Extracted records:
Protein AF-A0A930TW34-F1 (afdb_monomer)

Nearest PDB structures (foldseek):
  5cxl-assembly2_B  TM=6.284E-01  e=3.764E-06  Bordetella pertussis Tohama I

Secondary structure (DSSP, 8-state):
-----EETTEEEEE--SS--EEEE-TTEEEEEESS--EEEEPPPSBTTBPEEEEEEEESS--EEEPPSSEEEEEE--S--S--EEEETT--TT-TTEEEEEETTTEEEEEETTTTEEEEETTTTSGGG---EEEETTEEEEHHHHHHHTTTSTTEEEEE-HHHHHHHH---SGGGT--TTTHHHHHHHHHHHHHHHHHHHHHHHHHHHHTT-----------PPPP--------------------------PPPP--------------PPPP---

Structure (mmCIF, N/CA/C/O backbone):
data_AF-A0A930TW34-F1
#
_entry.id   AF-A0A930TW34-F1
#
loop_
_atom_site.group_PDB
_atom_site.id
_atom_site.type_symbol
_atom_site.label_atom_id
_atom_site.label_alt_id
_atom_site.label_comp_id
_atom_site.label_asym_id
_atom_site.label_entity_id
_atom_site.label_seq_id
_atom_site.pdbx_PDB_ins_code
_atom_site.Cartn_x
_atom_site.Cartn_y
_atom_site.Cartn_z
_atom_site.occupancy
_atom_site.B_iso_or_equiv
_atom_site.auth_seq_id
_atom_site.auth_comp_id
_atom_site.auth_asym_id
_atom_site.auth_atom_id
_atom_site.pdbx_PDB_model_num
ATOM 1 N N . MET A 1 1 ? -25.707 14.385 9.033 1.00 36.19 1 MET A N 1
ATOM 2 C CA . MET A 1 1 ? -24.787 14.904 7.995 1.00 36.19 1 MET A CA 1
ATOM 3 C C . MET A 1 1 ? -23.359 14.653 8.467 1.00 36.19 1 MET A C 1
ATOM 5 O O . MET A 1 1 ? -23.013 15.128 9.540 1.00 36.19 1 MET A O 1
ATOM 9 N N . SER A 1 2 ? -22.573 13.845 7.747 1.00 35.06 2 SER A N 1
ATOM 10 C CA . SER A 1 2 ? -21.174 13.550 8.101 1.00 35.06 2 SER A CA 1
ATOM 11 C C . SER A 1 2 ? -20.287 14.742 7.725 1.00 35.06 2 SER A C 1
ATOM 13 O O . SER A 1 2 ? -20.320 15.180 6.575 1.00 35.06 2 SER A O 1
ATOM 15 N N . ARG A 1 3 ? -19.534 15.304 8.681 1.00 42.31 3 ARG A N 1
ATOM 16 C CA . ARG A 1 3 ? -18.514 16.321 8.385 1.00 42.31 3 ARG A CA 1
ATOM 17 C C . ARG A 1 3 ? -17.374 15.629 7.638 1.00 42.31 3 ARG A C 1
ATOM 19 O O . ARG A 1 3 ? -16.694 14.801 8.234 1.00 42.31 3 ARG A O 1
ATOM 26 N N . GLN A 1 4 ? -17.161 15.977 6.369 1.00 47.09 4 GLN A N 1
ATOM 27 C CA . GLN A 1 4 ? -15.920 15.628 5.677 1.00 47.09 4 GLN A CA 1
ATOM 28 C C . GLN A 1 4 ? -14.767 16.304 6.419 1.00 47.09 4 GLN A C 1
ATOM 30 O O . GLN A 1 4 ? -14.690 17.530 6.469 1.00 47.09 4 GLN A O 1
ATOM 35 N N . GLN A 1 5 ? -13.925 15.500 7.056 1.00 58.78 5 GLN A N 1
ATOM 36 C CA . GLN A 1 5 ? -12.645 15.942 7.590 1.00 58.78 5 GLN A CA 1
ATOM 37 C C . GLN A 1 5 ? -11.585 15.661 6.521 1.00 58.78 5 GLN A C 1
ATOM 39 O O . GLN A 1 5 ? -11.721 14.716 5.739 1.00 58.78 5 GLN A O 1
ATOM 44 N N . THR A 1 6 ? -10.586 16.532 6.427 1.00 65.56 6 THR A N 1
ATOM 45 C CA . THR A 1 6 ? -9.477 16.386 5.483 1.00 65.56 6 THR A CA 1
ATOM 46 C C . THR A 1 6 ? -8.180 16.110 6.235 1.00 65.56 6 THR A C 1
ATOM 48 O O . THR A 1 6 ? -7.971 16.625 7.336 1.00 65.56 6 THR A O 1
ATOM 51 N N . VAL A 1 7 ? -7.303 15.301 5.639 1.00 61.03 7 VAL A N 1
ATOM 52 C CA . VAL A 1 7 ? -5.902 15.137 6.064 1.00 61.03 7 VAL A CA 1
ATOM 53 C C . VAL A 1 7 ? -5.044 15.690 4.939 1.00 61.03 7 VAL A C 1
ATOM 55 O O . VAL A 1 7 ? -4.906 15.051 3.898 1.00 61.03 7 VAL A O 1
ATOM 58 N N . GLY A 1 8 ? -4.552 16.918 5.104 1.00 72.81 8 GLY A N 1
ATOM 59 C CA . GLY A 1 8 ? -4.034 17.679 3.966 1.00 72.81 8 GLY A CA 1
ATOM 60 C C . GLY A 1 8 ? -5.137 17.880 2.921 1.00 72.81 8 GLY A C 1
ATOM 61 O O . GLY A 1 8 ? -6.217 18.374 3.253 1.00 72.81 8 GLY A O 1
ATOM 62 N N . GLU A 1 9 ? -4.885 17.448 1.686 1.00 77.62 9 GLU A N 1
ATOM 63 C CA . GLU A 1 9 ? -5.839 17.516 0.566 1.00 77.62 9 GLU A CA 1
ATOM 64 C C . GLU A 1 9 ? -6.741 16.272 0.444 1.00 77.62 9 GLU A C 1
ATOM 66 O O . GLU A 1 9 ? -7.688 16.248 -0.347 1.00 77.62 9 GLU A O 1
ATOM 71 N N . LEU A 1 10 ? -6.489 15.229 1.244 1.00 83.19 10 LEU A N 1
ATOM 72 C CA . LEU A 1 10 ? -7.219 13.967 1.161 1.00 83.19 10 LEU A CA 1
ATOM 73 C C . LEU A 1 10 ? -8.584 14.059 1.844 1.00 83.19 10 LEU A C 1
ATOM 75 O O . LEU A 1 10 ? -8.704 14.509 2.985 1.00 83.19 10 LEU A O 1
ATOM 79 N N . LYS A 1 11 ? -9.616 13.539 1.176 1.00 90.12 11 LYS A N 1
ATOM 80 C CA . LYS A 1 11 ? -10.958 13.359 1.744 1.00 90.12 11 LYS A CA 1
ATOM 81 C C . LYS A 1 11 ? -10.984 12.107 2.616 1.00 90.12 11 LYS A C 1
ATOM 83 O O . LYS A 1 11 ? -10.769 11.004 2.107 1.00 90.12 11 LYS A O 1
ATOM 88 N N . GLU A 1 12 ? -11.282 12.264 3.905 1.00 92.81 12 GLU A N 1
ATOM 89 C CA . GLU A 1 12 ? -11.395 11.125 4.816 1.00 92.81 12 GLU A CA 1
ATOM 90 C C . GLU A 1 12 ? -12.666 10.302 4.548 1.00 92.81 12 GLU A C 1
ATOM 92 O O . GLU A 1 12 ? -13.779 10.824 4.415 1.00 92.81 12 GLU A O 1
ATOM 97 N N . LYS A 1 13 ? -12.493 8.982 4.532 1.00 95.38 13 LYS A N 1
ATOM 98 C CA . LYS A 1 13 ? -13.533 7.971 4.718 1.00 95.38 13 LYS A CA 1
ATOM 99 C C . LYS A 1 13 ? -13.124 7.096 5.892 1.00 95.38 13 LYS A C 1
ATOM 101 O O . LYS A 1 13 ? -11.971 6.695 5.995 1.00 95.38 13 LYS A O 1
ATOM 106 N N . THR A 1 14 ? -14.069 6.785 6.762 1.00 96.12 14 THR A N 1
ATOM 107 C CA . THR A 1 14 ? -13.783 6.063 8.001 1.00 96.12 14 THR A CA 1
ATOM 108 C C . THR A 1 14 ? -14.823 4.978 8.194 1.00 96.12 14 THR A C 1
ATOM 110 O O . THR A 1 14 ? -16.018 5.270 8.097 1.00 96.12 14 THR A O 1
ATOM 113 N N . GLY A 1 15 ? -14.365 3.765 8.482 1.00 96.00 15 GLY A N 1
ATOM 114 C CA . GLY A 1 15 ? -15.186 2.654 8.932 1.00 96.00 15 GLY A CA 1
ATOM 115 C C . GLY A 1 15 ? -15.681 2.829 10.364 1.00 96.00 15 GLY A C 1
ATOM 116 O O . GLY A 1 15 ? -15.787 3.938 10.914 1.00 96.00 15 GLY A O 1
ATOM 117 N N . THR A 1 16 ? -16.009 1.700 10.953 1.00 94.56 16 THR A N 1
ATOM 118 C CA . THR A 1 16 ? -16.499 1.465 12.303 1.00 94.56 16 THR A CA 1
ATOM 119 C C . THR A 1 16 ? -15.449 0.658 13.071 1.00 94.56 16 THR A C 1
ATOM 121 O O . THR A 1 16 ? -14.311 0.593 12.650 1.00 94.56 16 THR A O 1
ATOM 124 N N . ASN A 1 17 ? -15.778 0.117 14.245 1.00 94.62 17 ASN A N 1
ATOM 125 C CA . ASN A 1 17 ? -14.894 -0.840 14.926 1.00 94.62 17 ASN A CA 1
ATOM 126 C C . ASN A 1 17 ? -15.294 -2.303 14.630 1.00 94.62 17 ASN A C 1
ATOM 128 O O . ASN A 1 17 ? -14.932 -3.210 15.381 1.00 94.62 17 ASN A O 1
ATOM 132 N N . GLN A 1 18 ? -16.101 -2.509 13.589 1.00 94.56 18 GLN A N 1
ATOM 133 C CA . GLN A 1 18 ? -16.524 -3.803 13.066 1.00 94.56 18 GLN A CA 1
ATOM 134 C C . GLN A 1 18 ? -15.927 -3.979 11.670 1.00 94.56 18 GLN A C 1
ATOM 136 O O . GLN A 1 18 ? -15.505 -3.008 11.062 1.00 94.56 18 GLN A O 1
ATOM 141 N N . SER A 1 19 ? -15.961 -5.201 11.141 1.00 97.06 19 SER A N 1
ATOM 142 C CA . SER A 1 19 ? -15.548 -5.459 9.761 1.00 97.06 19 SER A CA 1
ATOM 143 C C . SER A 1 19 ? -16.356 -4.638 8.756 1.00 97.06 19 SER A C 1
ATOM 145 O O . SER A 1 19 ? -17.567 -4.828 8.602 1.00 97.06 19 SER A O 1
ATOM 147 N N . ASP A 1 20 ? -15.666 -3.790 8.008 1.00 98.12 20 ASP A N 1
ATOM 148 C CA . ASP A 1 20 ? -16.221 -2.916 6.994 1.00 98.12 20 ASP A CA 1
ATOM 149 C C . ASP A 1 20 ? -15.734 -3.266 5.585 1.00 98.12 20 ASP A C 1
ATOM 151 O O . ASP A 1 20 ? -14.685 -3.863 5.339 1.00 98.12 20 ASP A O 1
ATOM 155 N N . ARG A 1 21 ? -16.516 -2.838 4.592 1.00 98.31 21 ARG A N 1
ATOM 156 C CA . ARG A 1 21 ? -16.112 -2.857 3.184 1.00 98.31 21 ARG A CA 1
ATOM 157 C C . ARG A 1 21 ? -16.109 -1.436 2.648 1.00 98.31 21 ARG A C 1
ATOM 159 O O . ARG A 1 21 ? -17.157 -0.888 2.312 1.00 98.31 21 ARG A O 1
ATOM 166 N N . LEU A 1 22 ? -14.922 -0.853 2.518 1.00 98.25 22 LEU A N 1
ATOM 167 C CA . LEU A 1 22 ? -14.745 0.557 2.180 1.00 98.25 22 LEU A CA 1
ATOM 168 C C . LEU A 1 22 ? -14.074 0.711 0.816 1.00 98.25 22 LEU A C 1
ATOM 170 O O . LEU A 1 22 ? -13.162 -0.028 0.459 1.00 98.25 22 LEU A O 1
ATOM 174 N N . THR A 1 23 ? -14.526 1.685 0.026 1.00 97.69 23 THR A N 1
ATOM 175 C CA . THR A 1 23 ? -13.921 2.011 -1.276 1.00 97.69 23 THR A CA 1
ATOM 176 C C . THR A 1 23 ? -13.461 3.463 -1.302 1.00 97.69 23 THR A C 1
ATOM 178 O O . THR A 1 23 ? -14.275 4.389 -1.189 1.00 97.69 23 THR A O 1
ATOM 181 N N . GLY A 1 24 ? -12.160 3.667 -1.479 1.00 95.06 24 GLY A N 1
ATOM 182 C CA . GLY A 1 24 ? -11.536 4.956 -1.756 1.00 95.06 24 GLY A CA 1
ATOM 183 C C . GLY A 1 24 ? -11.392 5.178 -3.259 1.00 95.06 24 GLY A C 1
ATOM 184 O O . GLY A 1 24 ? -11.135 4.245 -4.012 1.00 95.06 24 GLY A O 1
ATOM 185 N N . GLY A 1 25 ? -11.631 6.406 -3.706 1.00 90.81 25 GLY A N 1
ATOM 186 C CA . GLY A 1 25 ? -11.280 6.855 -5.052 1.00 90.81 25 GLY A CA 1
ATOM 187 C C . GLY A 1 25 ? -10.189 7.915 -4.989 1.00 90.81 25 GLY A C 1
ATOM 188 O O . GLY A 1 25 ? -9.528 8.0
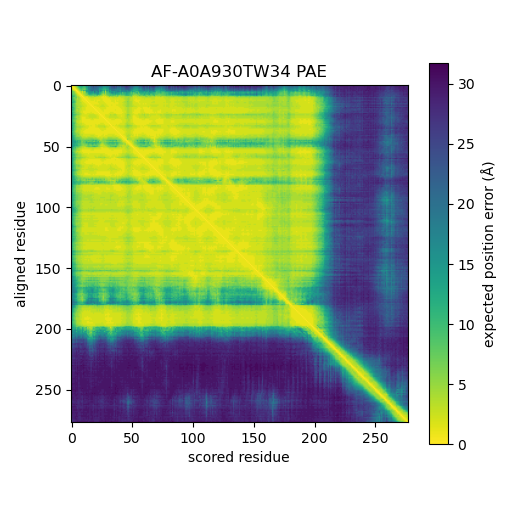63 -3.962 1.00 90.81 25 GLY A O 1
ATOM 189 N N . ASN A 1 26 ? -10.046 8.680 -6.068 1.00 90.12 26 ASN A N 1
ATOM 190 C CA . ASN A 1 26 ? -9.008 9.697 -6.158 1.00 90.12 26 ASN A CA 1
ATOM 191 C C . ASN A 1 26 ? -9.056 10.692 -4.980 1.00 90.12 26 ASN A C 1
ATOM 193 O O . ASN A 1 26 ? -10.137 11.164 -4.603 1.00 90.12 26 ASN A O 1
ATOM 197 N N . LEU A 1 27 ? -7.884 10.994 -4.416 1.00 88.12 27 LEU A N 1
ATOM 198 C CA . LEU A 1 27 ? -7.680 11.873 -3.260 1.00 88.12 27 LEU A CA 1
ATOM 199 C C . LEU A 1 27 ? -8.506 11.455 -2.034 1.00 88.12 27 LEU A C 1
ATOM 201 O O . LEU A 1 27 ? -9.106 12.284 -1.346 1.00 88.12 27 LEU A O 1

◆ **DIRECTIONS FOR THIS TASK**
Return only the part above that opens with the line containing "ATOM 156 C CA" and closes with the line containing "ATOM 199 C C", exactly and with both ends, skipping the pictures.

◆ **EXERCISE RESULT**
ATOM 156 C CA . ARG A 1 21 ? -16.112 -2.857 3.184 1.00 98.31 21 ARG A CA 1
ATOM 157 C C . ARG A 1 21 ? -16.109 -1.436 2.648 1.00 98.31 21 ARG A C 1
ATOM 159 O O . ARG A 1 21 ? -17.157 -0.888 2.312 1.00 98.31 21 ARG A O 1
ATOM 166 N N . LEU A 1 22 ? -14.922 -0.853 2.518 1.00 98.25 22 LEU A N 1
ATOM 167 C CA . LEU A 1 22 ? -14.745 0.557 2.180 1.00 98.25 22 LEU A CA 1
ATOM 168 C C . LEU A 1 22 ? -14.074 0.711 0.816 1.00 98.25 22 LEU A C 1
ATOM 170 O O . LEU A 1 22 ? -13.162 -0.028 0.459 1.00 98.25 22 LEU A O 1
ATOM 174 N N . THR A 1 23 ? -14.526 1.685 0.026 1.00 97.69 23 THR A N 1
ATOM 175 C CA . THR A 1 23 ? -13.921 2.011 -1.276 1.00 97.69 23 THR A CA 1
ATOM 176 C C . THR A 1 23 ? -13.461 3.463 -1.302 1.00 97.69 23 THR A C 1
ATOM 178 O O . THR A 1 23 ? -14.275 4.389 -1.189 1.00 97.69 23 THR A O 1
ATOM 181 N N . GLY A 1 24 ? -12.160 3.667 -1.479 1.00 95.06 24 GLY A N 1
ATOM 182 C CA . GLY A 1 24 ? -11.536 4.956 -1.756 1.00 95.06 24 GLY A CA 1
ATOM 183 C C . GLY A 1 24 ? -11.392 5.178 -3.259 1.00 95.06 24 GLY A C 1
ATOM 184 O O . GLY A 1 24 ? -11.135 4.245 -4.012 1.00 95.06 24 GLY A O 1
ATOM 185 N N . GLY A 1 25 ? -11.631 6.406 -3.706 1.00 90.81 25 GLY A N 1
ATOM 186 C CA . GLY A 1 25 ? -11.280 6.855 -5.052 1.00 90.81 25 GLY A CA 1
ATOM 187 C C . GLY A 1 25 ? -10.189 7.915 -4.989 1.00 90.81 25 GLY A C 1
ATOM 188 O O . GLY A 1 25 ? -9.528 8.0
63 -3.962 1.00 90.81 25 GLY A O 1
ATOM 189 N N . ASN A 1 26 ? -10.046 8.680 -6.068 1.00 90.12 26 ASN A N 1
ATOM 190 C CA . ASN A 1 26 ? -9.008 9.697 -6.158 1.00 90.12 26 ASN A CA 1
ATOM 191 C C . ASN A 1 26 ? -9.056 10.692 -4.980 1.00 90.12 26 ASN A C 1
ATOM 193 O O . ASN A 1 26 ? -10.137 11.164 -4.603 1.00 90.12 26 ASN A O 1
ATOM 197 N N . LEU A 1 27 ? -7.884 10.994 -4.416 1.00 88.12 27 LEU A N 1
ATOM 198 C CA . LEU A 1 27 ? -7.680 11.873 -3.260 1.00 88.12 27 LEU A CA 1
ATOM 199 C C . LEU A 1 27 ? -8.506 11.455 -2.034 1.00 88.12 27 LEU A C 1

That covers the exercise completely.